We Haz A Wind Damage!

You know, another fine thing about living in Belltown is that during windstorms we never lose power. All the electrical lines are underground. So take that, places that aren't Belltown! Well, we did actually lose power about 10 years ago, but that was due to an underground fire at 1st & Lenora that City Light accidentally set themselves. It took them about 8 hours to fix. In addition, our sparse greenery tends not to blow down. This isn't true around the rest of Seattle. Trees blow down everywhere else and there is great weeping and consternation to accompany the loss of power. But sometimes, one of our precious tree-residents loses a limb. This was the scene at 3rd & Blanchard:

Walk it off, big guy! You'll be fine!

So for those of you keeping score at home, here's how it adds up:

Places with lush greenery and verdant forests - 0
Barren, crack-saturated urban war zone - 2

Hooray for us!

Coming Soon to the Moore!

These guys are a sketch comedy troupe who have become known around some parts for making terrible comedy films. Well, actually Beerfest wasn't completely awful, but that was thanks to Will Forte's performance alone. Without him, it would have been the most wretched piece of entertainment imaginable. What's this show gonna be like? Who knows? I expect that these guys might be a lot funnier live than they are in films, because when they're onstage they don't have to worry about things like plot and characters. They can just act crazy and swear a lot - which, as everybody knows, is totally hilarious all the time.

Say Hello to Your Newest Parking Lot, Belltown!

It's a new parking lot! Or, as my deaf great aunt used to say, "packin' lat." Funny thing, she was actually from Chicago, lived in Washington DC, but spoke with a New England accent. For years, I thought that was how deaf people talked. She lost her hearing in her forties after they gave her morphine at the hospital and she had an allergic reaction.
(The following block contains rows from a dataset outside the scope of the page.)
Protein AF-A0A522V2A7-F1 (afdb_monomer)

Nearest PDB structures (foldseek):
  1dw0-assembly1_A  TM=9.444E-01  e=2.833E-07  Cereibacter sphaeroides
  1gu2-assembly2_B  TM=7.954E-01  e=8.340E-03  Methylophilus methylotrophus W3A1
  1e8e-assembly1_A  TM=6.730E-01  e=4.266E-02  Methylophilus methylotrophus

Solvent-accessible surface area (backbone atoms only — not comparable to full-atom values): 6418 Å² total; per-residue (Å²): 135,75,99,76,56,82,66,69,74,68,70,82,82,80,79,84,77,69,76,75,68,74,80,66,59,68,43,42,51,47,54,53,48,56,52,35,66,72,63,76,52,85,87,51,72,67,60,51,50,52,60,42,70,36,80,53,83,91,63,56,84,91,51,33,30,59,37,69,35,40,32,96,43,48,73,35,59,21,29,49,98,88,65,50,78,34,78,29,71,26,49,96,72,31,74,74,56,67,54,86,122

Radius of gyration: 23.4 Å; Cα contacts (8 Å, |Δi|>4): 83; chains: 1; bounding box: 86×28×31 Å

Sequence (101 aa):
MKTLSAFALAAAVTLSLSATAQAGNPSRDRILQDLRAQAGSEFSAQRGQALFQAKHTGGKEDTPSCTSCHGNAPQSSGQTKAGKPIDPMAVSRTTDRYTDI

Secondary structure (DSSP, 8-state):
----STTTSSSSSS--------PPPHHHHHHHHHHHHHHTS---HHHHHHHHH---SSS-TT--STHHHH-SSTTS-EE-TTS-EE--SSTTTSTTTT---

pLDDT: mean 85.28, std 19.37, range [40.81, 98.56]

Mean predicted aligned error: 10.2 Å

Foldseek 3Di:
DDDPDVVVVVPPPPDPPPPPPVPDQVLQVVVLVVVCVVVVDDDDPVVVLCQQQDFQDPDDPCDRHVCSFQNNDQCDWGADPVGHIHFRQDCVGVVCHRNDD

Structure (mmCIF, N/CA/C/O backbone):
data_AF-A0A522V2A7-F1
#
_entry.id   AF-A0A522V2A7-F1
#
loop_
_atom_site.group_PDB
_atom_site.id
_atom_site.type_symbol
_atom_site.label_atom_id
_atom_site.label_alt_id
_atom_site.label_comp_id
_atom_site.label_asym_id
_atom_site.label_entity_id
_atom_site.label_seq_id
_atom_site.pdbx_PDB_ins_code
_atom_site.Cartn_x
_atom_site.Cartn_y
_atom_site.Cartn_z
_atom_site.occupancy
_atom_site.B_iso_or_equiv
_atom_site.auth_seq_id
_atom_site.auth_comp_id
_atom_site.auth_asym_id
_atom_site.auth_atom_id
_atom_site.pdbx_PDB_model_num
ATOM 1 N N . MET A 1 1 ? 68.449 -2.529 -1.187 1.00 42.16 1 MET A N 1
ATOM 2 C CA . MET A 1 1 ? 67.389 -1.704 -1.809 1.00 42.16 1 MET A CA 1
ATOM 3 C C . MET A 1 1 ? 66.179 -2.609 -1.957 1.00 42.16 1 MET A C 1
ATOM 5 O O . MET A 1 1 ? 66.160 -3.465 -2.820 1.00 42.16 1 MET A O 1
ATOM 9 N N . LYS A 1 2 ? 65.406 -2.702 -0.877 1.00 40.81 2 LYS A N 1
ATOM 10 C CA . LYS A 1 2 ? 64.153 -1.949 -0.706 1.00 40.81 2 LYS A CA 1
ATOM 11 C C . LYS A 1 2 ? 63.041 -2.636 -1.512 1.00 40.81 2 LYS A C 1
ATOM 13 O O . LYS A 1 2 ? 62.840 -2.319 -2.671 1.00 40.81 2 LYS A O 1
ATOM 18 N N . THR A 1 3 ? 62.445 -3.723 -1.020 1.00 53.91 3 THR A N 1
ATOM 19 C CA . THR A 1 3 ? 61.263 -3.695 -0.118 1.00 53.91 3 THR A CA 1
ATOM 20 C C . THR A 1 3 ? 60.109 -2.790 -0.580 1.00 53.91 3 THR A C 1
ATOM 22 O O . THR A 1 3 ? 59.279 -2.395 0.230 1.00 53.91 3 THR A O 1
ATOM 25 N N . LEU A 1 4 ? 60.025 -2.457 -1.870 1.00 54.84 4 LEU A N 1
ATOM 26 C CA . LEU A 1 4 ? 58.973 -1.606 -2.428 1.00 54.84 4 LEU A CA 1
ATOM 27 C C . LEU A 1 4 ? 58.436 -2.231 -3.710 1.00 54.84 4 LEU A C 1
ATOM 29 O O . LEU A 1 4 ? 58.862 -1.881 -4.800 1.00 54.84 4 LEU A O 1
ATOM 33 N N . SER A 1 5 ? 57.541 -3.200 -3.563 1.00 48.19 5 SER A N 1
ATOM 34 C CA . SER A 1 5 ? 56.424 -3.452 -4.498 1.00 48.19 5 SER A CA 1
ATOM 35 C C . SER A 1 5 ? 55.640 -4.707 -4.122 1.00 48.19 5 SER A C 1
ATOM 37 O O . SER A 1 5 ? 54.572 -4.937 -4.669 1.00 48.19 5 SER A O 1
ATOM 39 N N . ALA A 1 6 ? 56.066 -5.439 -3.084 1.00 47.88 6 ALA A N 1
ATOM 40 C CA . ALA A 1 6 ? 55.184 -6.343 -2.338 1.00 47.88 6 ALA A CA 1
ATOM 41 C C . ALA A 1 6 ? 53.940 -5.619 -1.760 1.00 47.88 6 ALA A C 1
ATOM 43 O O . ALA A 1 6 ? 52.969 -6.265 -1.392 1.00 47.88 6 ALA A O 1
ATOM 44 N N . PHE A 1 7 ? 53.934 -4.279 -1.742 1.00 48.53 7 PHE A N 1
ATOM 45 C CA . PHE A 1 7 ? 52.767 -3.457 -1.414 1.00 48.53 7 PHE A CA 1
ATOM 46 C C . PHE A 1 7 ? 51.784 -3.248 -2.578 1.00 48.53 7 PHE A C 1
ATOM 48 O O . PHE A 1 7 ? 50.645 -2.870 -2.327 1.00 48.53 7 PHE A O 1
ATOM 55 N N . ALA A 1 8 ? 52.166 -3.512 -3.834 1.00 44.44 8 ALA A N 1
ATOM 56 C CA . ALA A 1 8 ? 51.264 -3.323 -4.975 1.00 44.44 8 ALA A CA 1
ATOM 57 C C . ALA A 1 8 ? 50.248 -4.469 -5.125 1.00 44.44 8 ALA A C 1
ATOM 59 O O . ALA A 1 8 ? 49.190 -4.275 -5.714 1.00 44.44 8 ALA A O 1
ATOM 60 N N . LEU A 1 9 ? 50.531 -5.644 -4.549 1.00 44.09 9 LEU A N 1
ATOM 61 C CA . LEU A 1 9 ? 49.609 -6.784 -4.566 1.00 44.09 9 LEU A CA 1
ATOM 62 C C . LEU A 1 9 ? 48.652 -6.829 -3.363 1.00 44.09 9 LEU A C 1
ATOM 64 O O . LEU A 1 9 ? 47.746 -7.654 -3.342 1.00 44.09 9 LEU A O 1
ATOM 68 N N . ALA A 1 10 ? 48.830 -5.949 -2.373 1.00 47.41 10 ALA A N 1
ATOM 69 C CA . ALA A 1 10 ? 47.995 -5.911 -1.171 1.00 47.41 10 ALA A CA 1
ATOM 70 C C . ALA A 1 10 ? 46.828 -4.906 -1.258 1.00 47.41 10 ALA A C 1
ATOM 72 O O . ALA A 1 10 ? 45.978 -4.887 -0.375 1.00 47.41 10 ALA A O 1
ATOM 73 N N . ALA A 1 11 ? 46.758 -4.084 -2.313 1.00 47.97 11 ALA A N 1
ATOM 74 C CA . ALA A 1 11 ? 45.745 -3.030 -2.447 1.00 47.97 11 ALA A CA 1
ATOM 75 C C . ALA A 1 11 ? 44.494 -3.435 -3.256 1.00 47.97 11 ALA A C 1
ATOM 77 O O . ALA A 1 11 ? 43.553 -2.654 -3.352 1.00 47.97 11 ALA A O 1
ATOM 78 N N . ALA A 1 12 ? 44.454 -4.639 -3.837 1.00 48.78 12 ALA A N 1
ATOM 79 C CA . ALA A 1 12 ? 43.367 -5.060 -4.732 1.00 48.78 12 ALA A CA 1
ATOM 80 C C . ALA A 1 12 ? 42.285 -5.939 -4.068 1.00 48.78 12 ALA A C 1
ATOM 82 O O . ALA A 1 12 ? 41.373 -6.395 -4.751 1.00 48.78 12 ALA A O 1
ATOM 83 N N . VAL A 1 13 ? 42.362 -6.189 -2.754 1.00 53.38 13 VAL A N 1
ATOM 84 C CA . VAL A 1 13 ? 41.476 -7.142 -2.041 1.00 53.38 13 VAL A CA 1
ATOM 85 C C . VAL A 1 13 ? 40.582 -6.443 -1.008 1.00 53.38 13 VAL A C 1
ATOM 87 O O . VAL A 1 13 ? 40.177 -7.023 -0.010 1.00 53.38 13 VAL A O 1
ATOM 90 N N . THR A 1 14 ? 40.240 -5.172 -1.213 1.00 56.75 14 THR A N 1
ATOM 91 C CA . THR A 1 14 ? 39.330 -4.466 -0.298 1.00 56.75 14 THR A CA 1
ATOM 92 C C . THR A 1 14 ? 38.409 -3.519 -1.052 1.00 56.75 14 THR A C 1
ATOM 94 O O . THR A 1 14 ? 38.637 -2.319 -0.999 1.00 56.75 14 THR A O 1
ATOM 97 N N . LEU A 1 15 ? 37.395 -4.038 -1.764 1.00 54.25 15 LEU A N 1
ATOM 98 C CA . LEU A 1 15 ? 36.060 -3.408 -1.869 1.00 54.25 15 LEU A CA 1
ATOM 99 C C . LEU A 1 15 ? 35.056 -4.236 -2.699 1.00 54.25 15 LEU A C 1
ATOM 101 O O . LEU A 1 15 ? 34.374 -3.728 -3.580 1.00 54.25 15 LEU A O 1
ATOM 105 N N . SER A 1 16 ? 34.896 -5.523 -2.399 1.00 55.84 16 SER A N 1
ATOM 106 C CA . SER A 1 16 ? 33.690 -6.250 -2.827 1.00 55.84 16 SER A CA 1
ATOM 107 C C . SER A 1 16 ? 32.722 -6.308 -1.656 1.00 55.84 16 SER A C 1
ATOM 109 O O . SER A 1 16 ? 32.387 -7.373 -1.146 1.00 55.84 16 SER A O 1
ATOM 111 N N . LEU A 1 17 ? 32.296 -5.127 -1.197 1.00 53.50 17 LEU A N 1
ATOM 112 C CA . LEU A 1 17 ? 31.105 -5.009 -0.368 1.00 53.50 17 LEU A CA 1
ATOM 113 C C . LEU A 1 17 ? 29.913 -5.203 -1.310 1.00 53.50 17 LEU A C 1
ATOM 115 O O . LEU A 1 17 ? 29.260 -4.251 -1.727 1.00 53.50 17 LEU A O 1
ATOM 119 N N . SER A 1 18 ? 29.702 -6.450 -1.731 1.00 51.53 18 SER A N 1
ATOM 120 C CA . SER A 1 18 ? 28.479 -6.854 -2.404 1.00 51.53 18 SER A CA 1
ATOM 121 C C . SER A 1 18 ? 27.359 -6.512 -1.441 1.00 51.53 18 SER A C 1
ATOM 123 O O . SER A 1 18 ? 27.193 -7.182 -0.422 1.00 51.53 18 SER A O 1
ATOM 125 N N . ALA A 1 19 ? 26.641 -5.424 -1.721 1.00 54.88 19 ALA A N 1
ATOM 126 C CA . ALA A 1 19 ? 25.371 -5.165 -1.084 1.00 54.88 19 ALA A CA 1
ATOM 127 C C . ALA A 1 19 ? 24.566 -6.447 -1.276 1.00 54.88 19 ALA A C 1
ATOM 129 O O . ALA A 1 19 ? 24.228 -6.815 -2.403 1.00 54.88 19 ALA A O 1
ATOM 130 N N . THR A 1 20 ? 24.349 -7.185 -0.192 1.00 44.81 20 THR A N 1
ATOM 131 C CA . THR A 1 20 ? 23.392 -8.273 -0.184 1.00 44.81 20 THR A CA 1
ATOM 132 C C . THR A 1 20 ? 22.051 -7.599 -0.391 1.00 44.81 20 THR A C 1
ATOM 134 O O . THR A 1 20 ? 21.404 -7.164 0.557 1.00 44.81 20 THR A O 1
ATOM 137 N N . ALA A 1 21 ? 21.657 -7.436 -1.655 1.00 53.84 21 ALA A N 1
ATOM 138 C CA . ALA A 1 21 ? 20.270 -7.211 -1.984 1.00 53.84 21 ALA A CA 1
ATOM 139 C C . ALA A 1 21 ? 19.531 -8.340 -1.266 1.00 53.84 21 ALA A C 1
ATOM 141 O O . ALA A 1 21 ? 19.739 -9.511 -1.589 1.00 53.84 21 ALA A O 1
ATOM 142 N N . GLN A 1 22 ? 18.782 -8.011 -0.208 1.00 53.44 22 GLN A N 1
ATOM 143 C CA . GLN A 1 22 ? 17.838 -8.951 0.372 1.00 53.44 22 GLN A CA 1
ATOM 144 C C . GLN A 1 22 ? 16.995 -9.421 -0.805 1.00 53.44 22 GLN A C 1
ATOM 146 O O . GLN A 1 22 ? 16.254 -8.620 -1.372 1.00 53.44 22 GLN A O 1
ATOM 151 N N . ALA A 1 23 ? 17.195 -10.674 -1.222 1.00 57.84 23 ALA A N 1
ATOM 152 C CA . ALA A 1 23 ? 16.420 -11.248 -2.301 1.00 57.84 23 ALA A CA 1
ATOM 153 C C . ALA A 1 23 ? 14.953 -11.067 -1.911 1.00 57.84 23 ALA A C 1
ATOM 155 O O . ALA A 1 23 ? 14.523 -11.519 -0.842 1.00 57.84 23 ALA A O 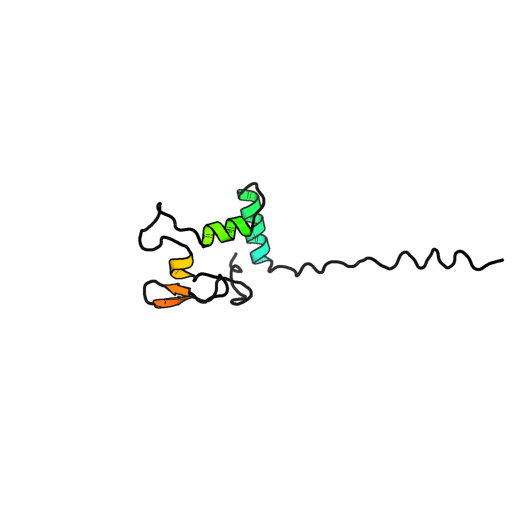1
ATOM 156 N N . GLY A 1 24 ? 14.228 -10.301 -2.724 1.00 72.50 24 GLY A N 1
ATOM 157 C CA . GLY A 1 24 ? 12.801 -10.111 -2.557 1.00 72.50 24 GLY A CA 1
ATOM 158 C C . GLY A 1 24 ? 12.093 -11.461 -2.615 1.00 72.50 24 GLY A C 1
ATOM 159 O O . GLY A 1 24 ? 12.661 -12.487 -2.991 1.00 72.50 24 GLY A O 1
ATOM 160 N N . ASN A 1 25 ? 10.825 -11.489 -2.208 1.00 89.31 25 ASN A N 1
ATOM 161 C CA . ASN A 1 25 ? 10.019 -12.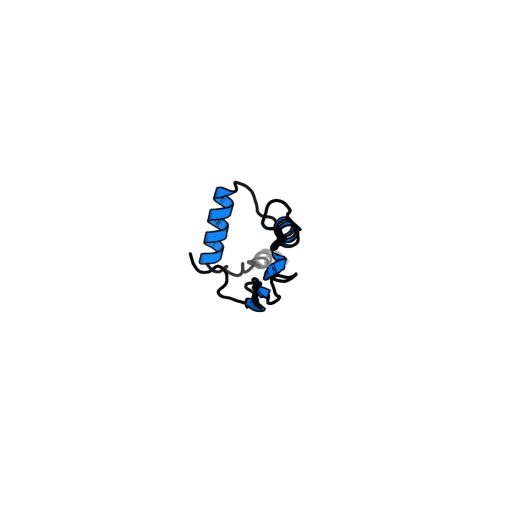661 -2.532 1.00 89.31 25 ASN A CA 1
ATOM 162 C C . ASN A 1 25 ? 9.779 -12.625 -4.055 1.00 89.31 25 ASN A C 1
ATOM 164 O O . ASN A 1 25 ? 9.283 -11.596 -4.522 1.00 89.31 25 ASN A O 1
ATOM 168 N N . PRO A 1 26 ? 10.076 -13.700 -4.810 1.00 92.56 26 PRO A N 1
ATOM 169 C CA . PRO A 1 26 ? 9.966 -13.691 -6.270 1.00 92.56 26 PRO A CA 1
ATOM 170 C C . PRO A 1 26 ? 8.580 -13.287 -6.785 1.00 92.56 26 PRO A C 1
ATOM 172 O O . PRO A 1 26 ? 8.476 -12.614 -7.808 1.00 92.56 26 PRO A O 1
ATOM 175 N N . SER A 1 27 ? 7.515 -13.635 -6.056 1.00 94.19 27 SER A N 1
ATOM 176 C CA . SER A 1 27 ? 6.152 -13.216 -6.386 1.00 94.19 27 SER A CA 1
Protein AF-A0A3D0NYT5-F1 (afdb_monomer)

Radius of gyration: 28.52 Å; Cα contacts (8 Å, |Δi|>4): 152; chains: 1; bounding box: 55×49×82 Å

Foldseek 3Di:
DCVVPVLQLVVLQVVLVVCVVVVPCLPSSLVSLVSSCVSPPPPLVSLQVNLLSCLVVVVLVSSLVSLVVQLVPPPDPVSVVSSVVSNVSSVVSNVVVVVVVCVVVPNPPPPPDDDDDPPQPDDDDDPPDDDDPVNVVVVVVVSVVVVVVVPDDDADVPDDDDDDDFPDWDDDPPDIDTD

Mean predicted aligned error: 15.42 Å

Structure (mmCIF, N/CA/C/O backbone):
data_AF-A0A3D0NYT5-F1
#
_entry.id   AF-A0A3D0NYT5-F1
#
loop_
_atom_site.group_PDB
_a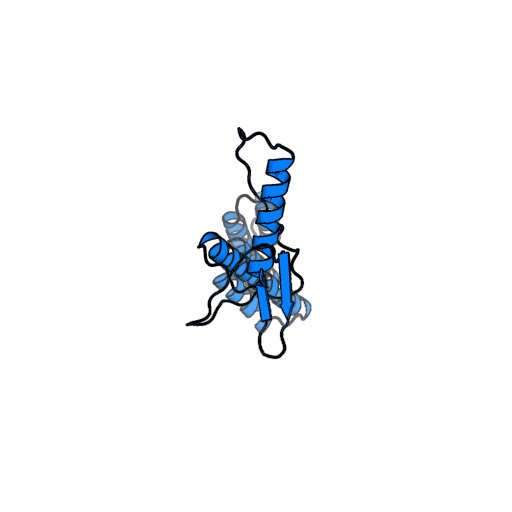tom_site.id
_atom_site.type_symbol
_atom_site.label_atom_id
_atom_site.label_alt_id
_atom_site.label_comp_id
_atom_site.label_asym_id
_atom_site.label_entity_id
_atom_site.label_seq_id
_atom_site.pdbx_PDB_ins_code
_atom_site.Cartn_x
_atom_site.Cartn_y
_atom_site.Cartn_z
_atom_site.occupancy
_atom_site.B_iso_or_equiv
_atom_site.auth_seq_id
_atom_site.auth_comp_id
_atom_site.auth_asym_id
_atom_site.auth_atom_id
_atom_site.pdbx_PDB_model_num
ATOM 1 N N . ALA A 1 1 ? 13.508 12.903 -19.537 1.00 66.12 1 ALA A N 1
ATOM 2 C CA . ALA A 1 1 ? 14.089 11.589 -19.187 1.00 66.12 1 ALA A CA 1
ATOM 3 C C . ALA A 1 1 ? 13.666 10.508 -20.185 1.00 66.12 1 ALA A C 1
ATOM 5 O O . ALA A 1 1 ? 14.510 10.083 -20.958 1.00 66.12 1 ALA A O 1
ATOM 6 N N . ILE A 1 2 ? 12.377 10.149 -20.274 1.00 76.25 2 ILE A N 1
ATOM 7 C CA . ILE A 1 2 ? 11.898 9.084 -21.183 1.00 76.25 2 ILE A CA 1
ATOM 8 C C . ILE A 1 2 ? 12.206 9.319 -22.673 1.00 76.25 2 ILE A C 1
ATOM 10 O O . ILE A 1 2 ? 12.531 8.376 -23.374 1.00 76.25 2 ILE A O 1
ATOM 14 N N . ALA A 1 3 ? 12.194 10.568 -23.157 1.00 78.88 3 ALA A N 1
ATOM 15 C CA . ALA A 1 3 ? 12.549 10.880 -24.547 1.00 78.88 3 ALA A CA 1
ATOM 16 C C . ALA A 1 3 ? 14.036 10.627 -24.871 1.00 78.88 3 ALA A C 1
ATOM 18 O O . ALA A 1 3 ? 14.381 10.404 -26.024 1.00 78.88 3 ALA A O 1
ATOM 19 N N . ALA A 1 4 ? 14.908 10.659 -23.857 1.00 81.19 4 ALA A N 1
ATOM 20 C CA . ALA A 1 4 ? 16.339 10.410 -24.019 1.00 81.19 4 ALA A CA 1
ATOM 21 C C . ALA A 1 4 ? 16.679 8.914 -23.919 1.00 81.19 4 ALA A C 1
ATOM 23 O O . ALA A 1 4 ? 17.608 8.455 -24.575 1.00 81.19 4 ALA A O 1
ATOM 24 N N . ASN A 1 5 ? 15.928 8.152 -23.115 1.00 85.00 5 ASN A N 1
ATOM 25 C CA . ASN A 1 5 ? 16.038 6.697 -23.049 1.00 85.00 5 ASN A CA 1
ATOM 26 C C . ASN A 1 5 ? 14.669 6.054 -22.737 1.00 85.00 5 ASN A C 1
ATOM 28 O O . ASN A 1 5 ? 14.320 5.892 -21.563 1.00 85.00 5 ASN A O 1
ATOM 32 N N . PRO A 1 6 ? 13.893 5.674 -23.770 1.00 88.25 6 PRO A N 1
ATOM 33 C CA . PRO A 1 6 ? 12.557 5.099 -23.596 1.00 88.25 6 PRO A CA 1
ATOM 34 C C . PRO A 1 6 ? 12.541 3.706 -22.957 1.00 88.25 6 PRO A C 1
ATOM 36 O O . PRO A 1 6 ? 11.493 3.251 -22.519 1.00 88.25 6 PRO A O 1
ATOM 39 N N . ASN A 1 7 ? 13.684 3.020 -22.890 1.00 91.50 7 ASN A N 1
ATOM 40 C CA . ASN A 1 7 ? 13.779 1.655 -22.368 1.00 91.50 7 ASN A CA 1
ATOM 41 C C . ASN A 1 7 ? 14.370 1.605 -20.952 1.00 91.50 7 ASN A C 1
ATOM 43 O O . ASN A 1 7 ? 14.786 0.540 -20.505 1.00 91.50 7 ASN A O 1
ATOM 47 N N . PHE A 1 8 ? 14.429 2.740 -20.248 1.00 93.69 8 PHE A N 1
ATOM 48 C CA . PHE A 1 8 ? 14.959 2.817 -18.888 1.00 93.69 8 PHE A CA 1
ATOM 49 C C . PHE A 1 8 ? 13.822 2.748 -17.848 1.00 93.69 8 PHE A C 1
ATOM 51 O O . PHE A 1 8 ? 13.139 3.761 -17.637 1.00 93.69 8 PHE A O 1
ATOM 58 N N . PRO A 1 9 ? 13.569 1.584 -17.213 1.00 93.44 9 PRO A N 1
ATOM 59 C CA . PRO A 1 9 ? 12.404 1.374 -16.349 1.00 93.44 9 PRO A CA 1
ATOM 60 C C . PRO A 1 9 ? 12.343 2.330 -15.151 1.00 93.44 9 PRO A C 1
ATOM 62 O O . PRO A 1 9 ? 11.259 2.764 -14.758 1.00 93.44 9 PRO A O 1
ATOM 65 N N . GLU A 1 10 ? 13.490 2.744 -14.624 1.00 93.94 10 GLU A N 1
ATOM 66 C CA . GLU A 1 10 ? 13.615 3.681 -13.509 1.00 93.94 10 GLU A CA 1
ATOM 67 C C . GLU A 1 10 ? 13.012 5.049 -13.843 1.00 93.94 10 GLU A C 1
ATOM 69 O O . GLU A 1 10 ? 12.455 5.705 -12.963 1.00 93.9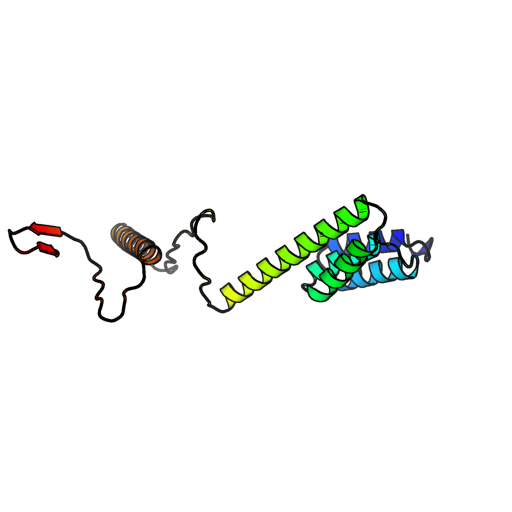4 10 GLU A O 1
ATOM 74 N N . SER A 1 11 ? 13.037 5.466 -15.117 1.00 94.38 11 SER A N 1
ATOM 75 C CA . SER A 1 11 ? 12.359 6.701 -15.540 1.00 94.38 11 SER A CA 1
ATOM 76 C C . SER A 1 11 ? 10.852 6.611 -15.330 1.00 94.38 11 SER A C 1
ATOM 78 O O . SER A 1 11 ? 10.230 7.582 -14.907 1.00 94.38 11 SER A O 1
ATOM 80 N N . TYR A 1 12 ? 10.261 5.449 -15.604 1.00 95.38 12 TYR A N 1
ATOM 81 C CA . TYR A 1 12 ? 8.833 5.220 -15.417 1.00 95.38 12 TYR A CA 1
ATOM 82 C C . TYR A 1 12 ? 8.475 5.030 -13.941 1.00 95.38 12 TYR A C 1
ATOM 84 O O . TYR A 1 12 ? 7.450 5.540 -13.503 1.00 95.38 12 TYR A O 1
ATOM 92 N N . SER A 1 13 ? 9.332 4.377 -13.151 1.00 94.69 13 SER A N 1
ATOM 93 C CA . SER A 1 13 ? 9.167 4.313 -11.690 1.00 94.69 13 SER A CA 1
ATOM 94 C C . SER A 1 13 ? 9.177 5.715 -11.059 1.00 94.69 13 SER A C 1
ATOM 96 O O . SER A 1 13 ? 8.292 6.046 -10.270 1.00 94.69 13 SER A O 1
ATOM 98 N N . LEU A 1 14 ? 10.090 6.596 -11.490 1.00 93.44 14 LEU A N 1
ATOM 99 C CA . LEU A 1 14 ? 10.115 7.990 -11.044 1.00 93.44 14 LEU A CA 1
ATOM 100 C C . LEU A 1 14 ? 8.858 8.766 -11.468 1.00 93.44 14 LEU A C 1
ATOM 102 O O . LEU A 1 14 ? 8.314 9.526 -10.669 1.00 93.44 14 LEU A O 1
ATOM 106 N N . LEU A 1 15 ? 8.373 8.576 -12.699 1.00 92.19 15 LEU A N 1
ATOM 107 C CA . LEU A 1 15 ? 7.118 9.191 -13.148 1.00 92.19 15 LEU A CA 1
ATOM 108 C C . LEU A 1 15 ? 5.922 8.712 -12.318 1.00 92.19 15 LEU A C 1
ATOM 110 O O . LEU A 1 15 ? 5.103 9.536 -11.919 1.00 92.19 15 LEU A O 1
ATOM 114 N N . ALA A 1 16 ? 5.856 7.417 -11.990 1.00 92.81 16 ALA A N 1
ATOM 115 C CA . ALA A 1 16 ? 4.823 6.875 -11.111 1.00 92.81 16 ALA A CA 1
ATOM 116 C C . ALA A 1 16 ? 4.857 7.530 -9.722 1.00 92.81 16 ALA A C 1
ATOM 118 O O . ALA A 1 16 ? 3.818 7.917 -9.188 1.00 92.81 16 ALA A O 1
ATOM 119 N N . PHE A 1 17 ? 6.054 7.714 -9.158 1.00 91.25 17 PHE A N 1
ATOM 120 C CA . PHE A 1 17 ? 6.232 8.415 -7.888 1.00 91.25 17 PHE A CA 1
ATOM 121 C C . PHE A 1 17 ? 5.785 9.884 -7.961 1.00 91.25 17 PHE A C 1
ATOM 123 O O . PHE A 1 17 ? 5.075 10.356 -7.076 1.00 91.25 17 PHE A O 1
ATOM 130 N N . ILE A 1 18 ? 6.147 10.607 -9.024 1.00 90.06 18 ILE A N 1
ATOM 131 C CA . ILE A 1 18 ? 5.744 12.009 -9.211 1.00 90.06 18 ILE A CA 1
ATOM 132 C C . ILE A 1 18 ? 4.220 12.132 -9.346 1.00 90.06 18 ILE A C 1
ATOM 134 O O . ILE A 1 18 ? 3.629 12.991 -8.690 1.00 90.06 18 ILE A O 1
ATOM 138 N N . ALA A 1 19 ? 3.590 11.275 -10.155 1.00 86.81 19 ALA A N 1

Apparently, that's when she started sounding like she was from central Boston. Now you know the full story. OK, so less great aunt, more parking lot, you're probably saying about now.

I'm pretty sure that Martin Selig owns the whole block between 3rd & 4th and Battery & Wall. It was probably his decision to bulldoze the one-story complex, formerly used by the Free Sheep Foundation, so he could make a few bucks as a parking merchant. Here is what Belltown's newest parking lot looks like:

Pardon all the water, it was raining really hard. There it is, folks! Sure, it's not a very creative way to use the land, but creativity costs money. If it was my call, I'd build a roller coaster on that and the adjoining lot and keep it open 24 hours a day. That's what I'd do. Nobody has yet to compliment me on my business acumen. Enjoy your newest parking lot, everybody!